**About this task**
Find the line below with "2 C C . ALA" and the line with "ATOM 206 C CA". Output them and the lines between, exactly, but not the pictures.

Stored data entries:
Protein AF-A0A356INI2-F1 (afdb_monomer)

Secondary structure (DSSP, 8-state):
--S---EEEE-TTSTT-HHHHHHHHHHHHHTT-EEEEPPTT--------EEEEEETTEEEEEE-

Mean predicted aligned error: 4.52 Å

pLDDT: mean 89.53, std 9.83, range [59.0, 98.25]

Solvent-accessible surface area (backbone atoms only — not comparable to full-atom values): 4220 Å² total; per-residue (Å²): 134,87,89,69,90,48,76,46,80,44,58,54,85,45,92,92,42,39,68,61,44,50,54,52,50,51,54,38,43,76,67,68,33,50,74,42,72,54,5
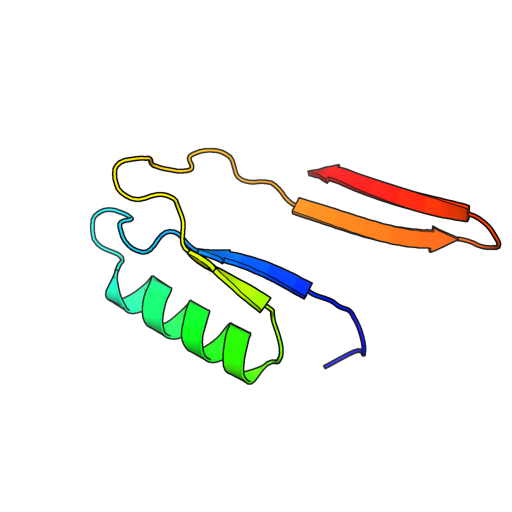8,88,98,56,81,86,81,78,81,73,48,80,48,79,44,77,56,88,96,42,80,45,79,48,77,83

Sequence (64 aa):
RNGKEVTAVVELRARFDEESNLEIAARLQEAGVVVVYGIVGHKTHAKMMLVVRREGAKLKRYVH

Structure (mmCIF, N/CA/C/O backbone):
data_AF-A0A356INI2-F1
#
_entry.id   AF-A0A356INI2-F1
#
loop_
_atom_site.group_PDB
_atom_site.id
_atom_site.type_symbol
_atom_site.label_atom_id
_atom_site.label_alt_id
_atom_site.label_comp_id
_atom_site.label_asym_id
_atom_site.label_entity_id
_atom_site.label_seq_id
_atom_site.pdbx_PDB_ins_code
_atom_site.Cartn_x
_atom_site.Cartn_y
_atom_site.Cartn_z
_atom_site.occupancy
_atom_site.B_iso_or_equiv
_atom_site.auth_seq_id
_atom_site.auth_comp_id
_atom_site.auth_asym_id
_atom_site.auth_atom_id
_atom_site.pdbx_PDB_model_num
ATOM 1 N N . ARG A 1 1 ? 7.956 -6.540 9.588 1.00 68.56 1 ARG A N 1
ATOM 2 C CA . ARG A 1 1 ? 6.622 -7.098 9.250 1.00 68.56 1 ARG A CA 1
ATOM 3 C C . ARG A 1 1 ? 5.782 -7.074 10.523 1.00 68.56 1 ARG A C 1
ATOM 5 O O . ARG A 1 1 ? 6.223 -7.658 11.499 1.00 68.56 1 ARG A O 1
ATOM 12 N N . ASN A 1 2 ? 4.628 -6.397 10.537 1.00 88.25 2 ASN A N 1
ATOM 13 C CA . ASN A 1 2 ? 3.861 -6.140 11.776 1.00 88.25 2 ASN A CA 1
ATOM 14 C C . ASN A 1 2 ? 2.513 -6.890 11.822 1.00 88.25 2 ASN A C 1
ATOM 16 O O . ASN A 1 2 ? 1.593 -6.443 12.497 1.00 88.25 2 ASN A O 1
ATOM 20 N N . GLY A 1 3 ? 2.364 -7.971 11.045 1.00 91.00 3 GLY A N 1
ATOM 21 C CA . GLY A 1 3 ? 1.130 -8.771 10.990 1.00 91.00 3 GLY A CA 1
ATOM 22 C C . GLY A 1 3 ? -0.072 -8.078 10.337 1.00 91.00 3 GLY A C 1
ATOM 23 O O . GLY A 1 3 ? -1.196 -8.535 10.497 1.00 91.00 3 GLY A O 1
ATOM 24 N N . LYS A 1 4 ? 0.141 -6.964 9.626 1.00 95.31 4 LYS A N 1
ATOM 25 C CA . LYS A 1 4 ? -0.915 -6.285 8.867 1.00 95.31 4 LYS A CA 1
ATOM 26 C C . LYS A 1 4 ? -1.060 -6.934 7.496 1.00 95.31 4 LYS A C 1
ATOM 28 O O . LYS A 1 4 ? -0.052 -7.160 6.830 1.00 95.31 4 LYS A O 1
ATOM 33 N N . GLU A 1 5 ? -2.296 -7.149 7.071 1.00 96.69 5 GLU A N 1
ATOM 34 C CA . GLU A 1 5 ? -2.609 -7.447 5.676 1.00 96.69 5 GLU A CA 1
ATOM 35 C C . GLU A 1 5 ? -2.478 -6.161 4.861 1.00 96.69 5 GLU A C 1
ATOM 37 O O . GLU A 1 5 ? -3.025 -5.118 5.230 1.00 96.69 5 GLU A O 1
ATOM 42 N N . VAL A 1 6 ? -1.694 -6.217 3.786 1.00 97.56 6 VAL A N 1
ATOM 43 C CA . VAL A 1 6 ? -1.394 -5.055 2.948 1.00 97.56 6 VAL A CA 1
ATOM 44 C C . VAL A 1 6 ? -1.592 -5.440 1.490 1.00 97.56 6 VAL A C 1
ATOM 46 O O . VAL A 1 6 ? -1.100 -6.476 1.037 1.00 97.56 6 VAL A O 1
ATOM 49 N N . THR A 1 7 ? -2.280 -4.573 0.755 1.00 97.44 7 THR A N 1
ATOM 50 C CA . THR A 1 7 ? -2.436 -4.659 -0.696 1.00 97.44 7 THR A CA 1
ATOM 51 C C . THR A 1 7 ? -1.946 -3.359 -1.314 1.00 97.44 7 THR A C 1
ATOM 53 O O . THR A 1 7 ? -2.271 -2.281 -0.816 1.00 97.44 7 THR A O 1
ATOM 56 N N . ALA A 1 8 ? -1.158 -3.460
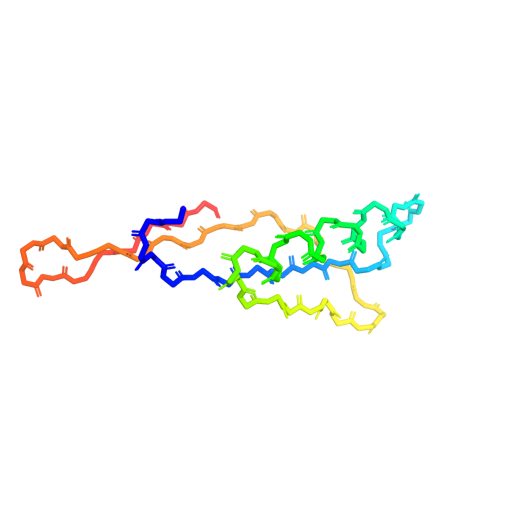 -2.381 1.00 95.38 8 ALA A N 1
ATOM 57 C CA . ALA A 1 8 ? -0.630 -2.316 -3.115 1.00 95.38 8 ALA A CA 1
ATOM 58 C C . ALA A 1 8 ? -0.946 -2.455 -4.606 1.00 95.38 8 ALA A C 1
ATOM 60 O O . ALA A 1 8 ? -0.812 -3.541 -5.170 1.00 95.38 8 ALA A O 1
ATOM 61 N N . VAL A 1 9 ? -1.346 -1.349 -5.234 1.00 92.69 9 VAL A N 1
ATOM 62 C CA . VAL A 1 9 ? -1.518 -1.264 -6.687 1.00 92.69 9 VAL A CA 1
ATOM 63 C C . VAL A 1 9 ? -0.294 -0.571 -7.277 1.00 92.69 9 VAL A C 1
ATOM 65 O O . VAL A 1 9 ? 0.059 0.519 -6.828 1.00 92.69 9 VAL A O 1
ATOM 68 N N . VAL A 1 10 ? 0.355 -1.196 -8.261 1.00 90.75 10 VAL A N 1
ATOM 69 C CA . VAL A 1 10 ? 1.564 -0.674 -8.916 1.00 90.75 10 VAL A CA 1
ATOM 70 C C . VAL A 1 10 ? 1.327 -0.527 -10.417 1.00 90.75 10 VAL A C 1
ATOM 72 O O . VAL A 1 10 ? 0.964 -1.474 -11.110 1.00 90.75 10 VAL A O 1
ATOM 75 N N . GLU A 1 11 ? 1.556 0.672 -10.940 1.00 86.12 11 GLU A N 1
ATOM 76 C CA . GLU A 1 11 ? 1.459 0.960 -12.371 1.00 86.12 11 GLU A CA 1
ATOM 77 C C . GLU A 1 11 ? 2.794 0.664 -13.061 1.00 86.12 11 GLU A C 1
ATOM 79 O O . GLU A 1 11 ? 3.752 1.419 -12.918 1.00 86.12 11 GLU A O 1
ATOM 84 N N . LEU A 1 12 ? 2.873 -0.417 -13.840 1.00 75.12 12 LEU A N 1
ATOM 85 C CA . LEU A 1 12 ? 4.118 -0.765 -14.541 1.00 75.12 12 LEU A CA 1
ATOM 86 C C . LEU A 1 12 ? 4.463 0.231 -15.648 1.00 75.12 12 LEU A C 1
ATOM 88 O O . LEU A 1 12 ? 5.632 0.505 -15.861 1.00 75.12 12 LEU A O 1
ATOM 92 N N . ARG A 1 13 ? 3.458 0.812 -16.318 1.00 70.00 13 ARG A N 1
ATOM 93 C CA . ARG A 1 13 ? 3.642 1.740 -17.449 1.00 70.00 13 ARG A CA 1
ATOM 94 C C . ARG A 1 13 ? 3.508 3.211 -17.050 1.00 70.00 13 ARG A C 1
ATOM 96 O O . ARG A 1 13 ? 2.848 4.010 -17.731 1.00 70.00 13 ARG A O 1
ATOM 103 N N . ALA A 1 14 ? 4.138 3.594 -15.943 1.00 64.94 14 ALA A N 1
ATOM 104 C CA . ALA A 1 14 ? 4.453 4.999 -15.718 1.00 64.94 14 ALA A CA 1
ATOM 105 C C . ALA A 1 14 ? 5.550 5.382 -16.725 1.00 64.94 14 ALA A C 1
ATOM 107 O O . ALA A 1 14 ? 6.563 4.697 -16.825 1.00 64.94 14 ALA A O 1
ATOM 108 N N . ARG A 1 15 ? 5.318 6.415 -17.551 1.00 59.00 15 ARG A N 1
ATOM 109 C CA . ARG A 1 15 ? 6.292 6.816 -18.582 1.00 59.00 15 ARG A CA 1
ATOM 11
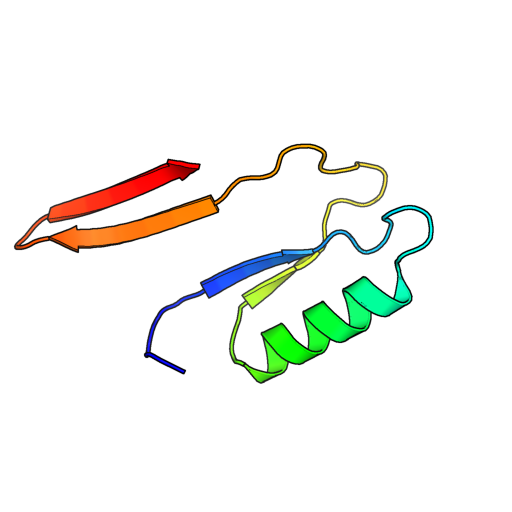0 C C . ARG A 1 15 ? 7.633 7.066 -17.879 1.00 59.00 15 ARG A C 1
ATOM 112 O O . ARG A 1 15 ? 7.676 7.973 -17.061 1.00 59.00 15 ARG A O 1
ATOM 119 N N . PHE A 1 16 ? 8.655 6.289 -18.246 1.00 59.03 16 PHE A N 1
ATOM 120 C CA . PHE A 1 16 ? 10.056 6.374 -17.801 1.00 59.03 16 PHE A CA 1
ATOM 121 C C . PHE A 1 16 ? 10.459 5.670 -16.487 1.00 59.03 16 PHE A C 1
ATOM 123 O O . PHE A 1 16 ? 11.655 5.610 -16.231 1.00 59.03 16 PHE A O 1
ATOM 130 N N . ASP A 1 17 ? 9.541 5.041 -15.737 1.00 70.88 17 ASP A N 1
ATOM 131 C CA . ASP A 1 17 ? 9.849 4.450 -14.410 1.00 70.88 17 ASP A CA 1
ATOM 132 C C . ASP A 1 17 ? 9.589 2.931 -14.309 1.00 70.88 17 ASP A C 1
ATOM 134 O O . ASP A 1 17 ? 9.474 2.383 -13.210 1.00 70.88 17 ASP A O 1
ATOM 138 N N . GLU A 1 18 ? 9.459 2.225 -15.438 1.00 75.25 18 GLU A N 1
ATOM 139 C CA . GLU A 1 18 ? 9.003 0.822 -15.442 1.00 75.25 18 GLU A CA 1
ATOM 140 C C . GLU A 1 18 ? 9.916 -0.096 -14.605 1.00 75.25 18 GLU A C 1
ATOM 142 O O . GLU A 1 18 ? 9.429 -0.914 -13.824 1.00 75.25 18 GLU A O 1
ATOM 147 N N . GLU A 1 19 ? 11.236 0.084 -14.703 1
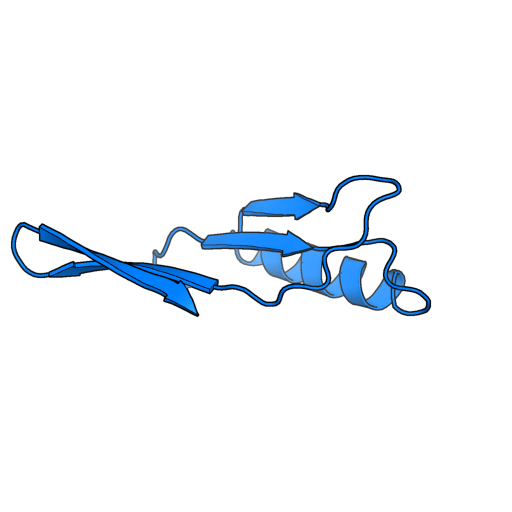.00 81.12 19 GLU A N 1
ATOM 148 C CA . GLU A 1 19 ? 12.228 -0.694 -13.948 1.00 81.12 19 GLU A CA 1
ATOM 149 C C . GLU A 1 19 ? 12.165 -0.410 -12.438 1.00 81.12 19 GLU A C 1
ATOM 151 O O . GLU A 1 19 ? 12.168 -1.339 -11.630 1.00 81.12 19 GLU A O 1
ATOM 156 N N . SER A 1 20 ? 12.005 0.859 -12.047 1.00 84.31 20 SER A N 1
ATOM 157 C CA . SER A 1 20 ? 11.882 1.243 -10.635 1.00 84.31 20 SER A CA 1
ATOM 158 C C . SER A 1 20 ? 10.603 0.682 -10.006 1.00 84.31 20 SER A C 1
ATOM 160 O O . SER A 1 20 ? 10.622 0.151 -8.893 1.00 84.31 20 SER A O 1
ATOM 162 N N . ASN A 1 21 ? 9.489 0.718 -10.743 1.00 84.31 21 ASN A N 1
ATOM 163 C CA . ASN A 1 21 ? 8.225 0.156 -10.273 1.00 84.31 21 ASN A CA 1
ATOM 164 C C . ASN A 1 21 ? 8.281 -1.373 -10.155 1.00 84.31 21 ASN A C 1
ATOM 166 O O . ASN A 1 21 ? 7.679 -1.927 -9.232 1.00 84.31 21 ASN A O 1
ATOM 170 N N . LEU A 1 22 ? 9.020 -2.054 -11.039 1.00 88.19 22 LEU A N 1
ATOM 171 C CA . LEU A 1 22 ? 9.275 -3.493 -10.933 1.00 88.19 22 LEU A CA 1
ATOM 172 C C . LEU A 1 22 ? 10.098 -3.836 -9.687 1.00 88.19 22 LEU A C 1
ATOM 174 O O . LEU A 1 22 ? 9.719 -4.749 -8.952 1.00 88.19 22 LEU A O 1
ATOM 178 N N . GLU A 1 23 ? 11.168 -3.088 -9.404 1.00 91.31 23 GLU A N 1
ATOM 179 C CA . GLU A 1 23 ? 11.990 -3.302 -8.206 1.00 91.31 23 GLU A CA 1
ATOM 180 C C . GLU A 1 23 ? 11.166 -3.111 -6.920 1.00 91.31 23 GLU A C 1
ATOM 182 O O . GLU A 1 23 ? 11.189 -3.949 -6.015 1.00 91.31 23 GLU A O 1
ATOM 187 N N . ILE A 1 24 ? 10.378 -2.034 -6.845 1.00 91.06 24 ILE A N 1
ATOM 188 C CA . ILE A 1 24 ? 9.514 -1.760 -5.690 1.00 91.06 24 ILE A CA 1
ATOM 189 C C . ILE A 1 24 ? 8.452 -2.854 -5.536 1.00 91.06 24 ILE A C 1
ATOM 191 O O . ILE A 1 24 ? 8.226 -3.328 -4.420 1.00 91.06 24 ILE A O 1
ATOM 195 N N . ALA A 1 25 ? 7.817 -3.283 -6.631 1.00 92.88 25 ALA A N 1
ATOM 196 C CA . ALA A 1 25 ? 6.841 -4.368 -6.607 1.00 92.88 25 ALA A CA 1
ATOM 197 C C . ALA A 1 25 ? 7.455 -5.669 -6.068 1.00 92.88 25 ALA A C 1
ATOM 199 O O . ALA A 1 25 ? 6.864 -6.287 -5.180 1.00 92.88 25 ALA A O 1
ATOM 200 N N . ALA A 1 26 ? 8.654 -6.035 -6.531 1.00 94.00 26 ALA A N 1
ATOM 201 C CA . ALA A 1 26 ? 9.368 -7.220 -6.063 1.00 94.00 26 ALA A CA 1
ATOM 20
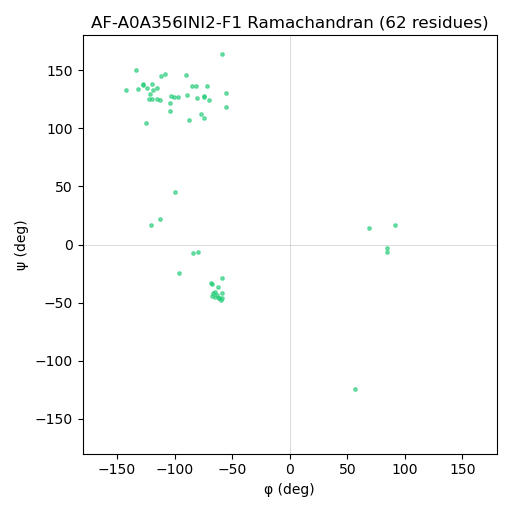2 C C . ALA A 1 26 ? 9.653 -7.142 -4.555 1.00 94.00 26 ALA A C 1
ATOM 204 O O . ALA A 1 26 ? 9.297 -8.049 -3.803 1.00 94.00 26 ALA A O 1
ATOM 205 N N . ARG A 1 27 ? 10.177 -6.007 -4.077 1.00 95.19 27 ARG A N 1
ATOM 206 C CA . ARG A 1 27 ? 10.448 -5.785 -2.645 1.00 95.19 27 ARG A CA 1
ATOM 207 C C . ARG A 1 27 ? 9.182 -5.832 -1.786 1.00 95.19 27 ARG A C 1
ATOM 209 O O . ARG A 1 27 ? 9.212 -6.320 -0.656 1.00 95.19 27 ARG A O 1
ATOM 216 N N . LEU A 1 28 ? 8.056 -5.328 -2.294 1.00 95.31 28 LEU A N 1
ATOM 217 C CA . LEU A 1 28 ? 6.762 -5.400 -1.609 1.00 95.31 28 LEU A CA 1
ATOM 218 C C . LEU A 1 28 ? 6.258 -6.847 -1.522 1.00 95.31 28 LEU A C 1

**Solution for this problem**
2 C C . ALA A 1 26 ? 9.653 -7.142 -4.555 1.00 94.00 26 ALA A C 1
ATOM 204 O O . ALA A 1 26 ? 9.297 -8.049 -3.803 1.00 94.00 26 ALA A O 1
ATOM 205 N N . ARG A 1 27 ? 10.177 -6.007 -4.077 1.00 95.19 27 ARG A N 1
ATOM 206 C CA . ARG A 1 27 ? 10.448 -5.785 -2.645 1.00 95.19 27 ARG A CA 1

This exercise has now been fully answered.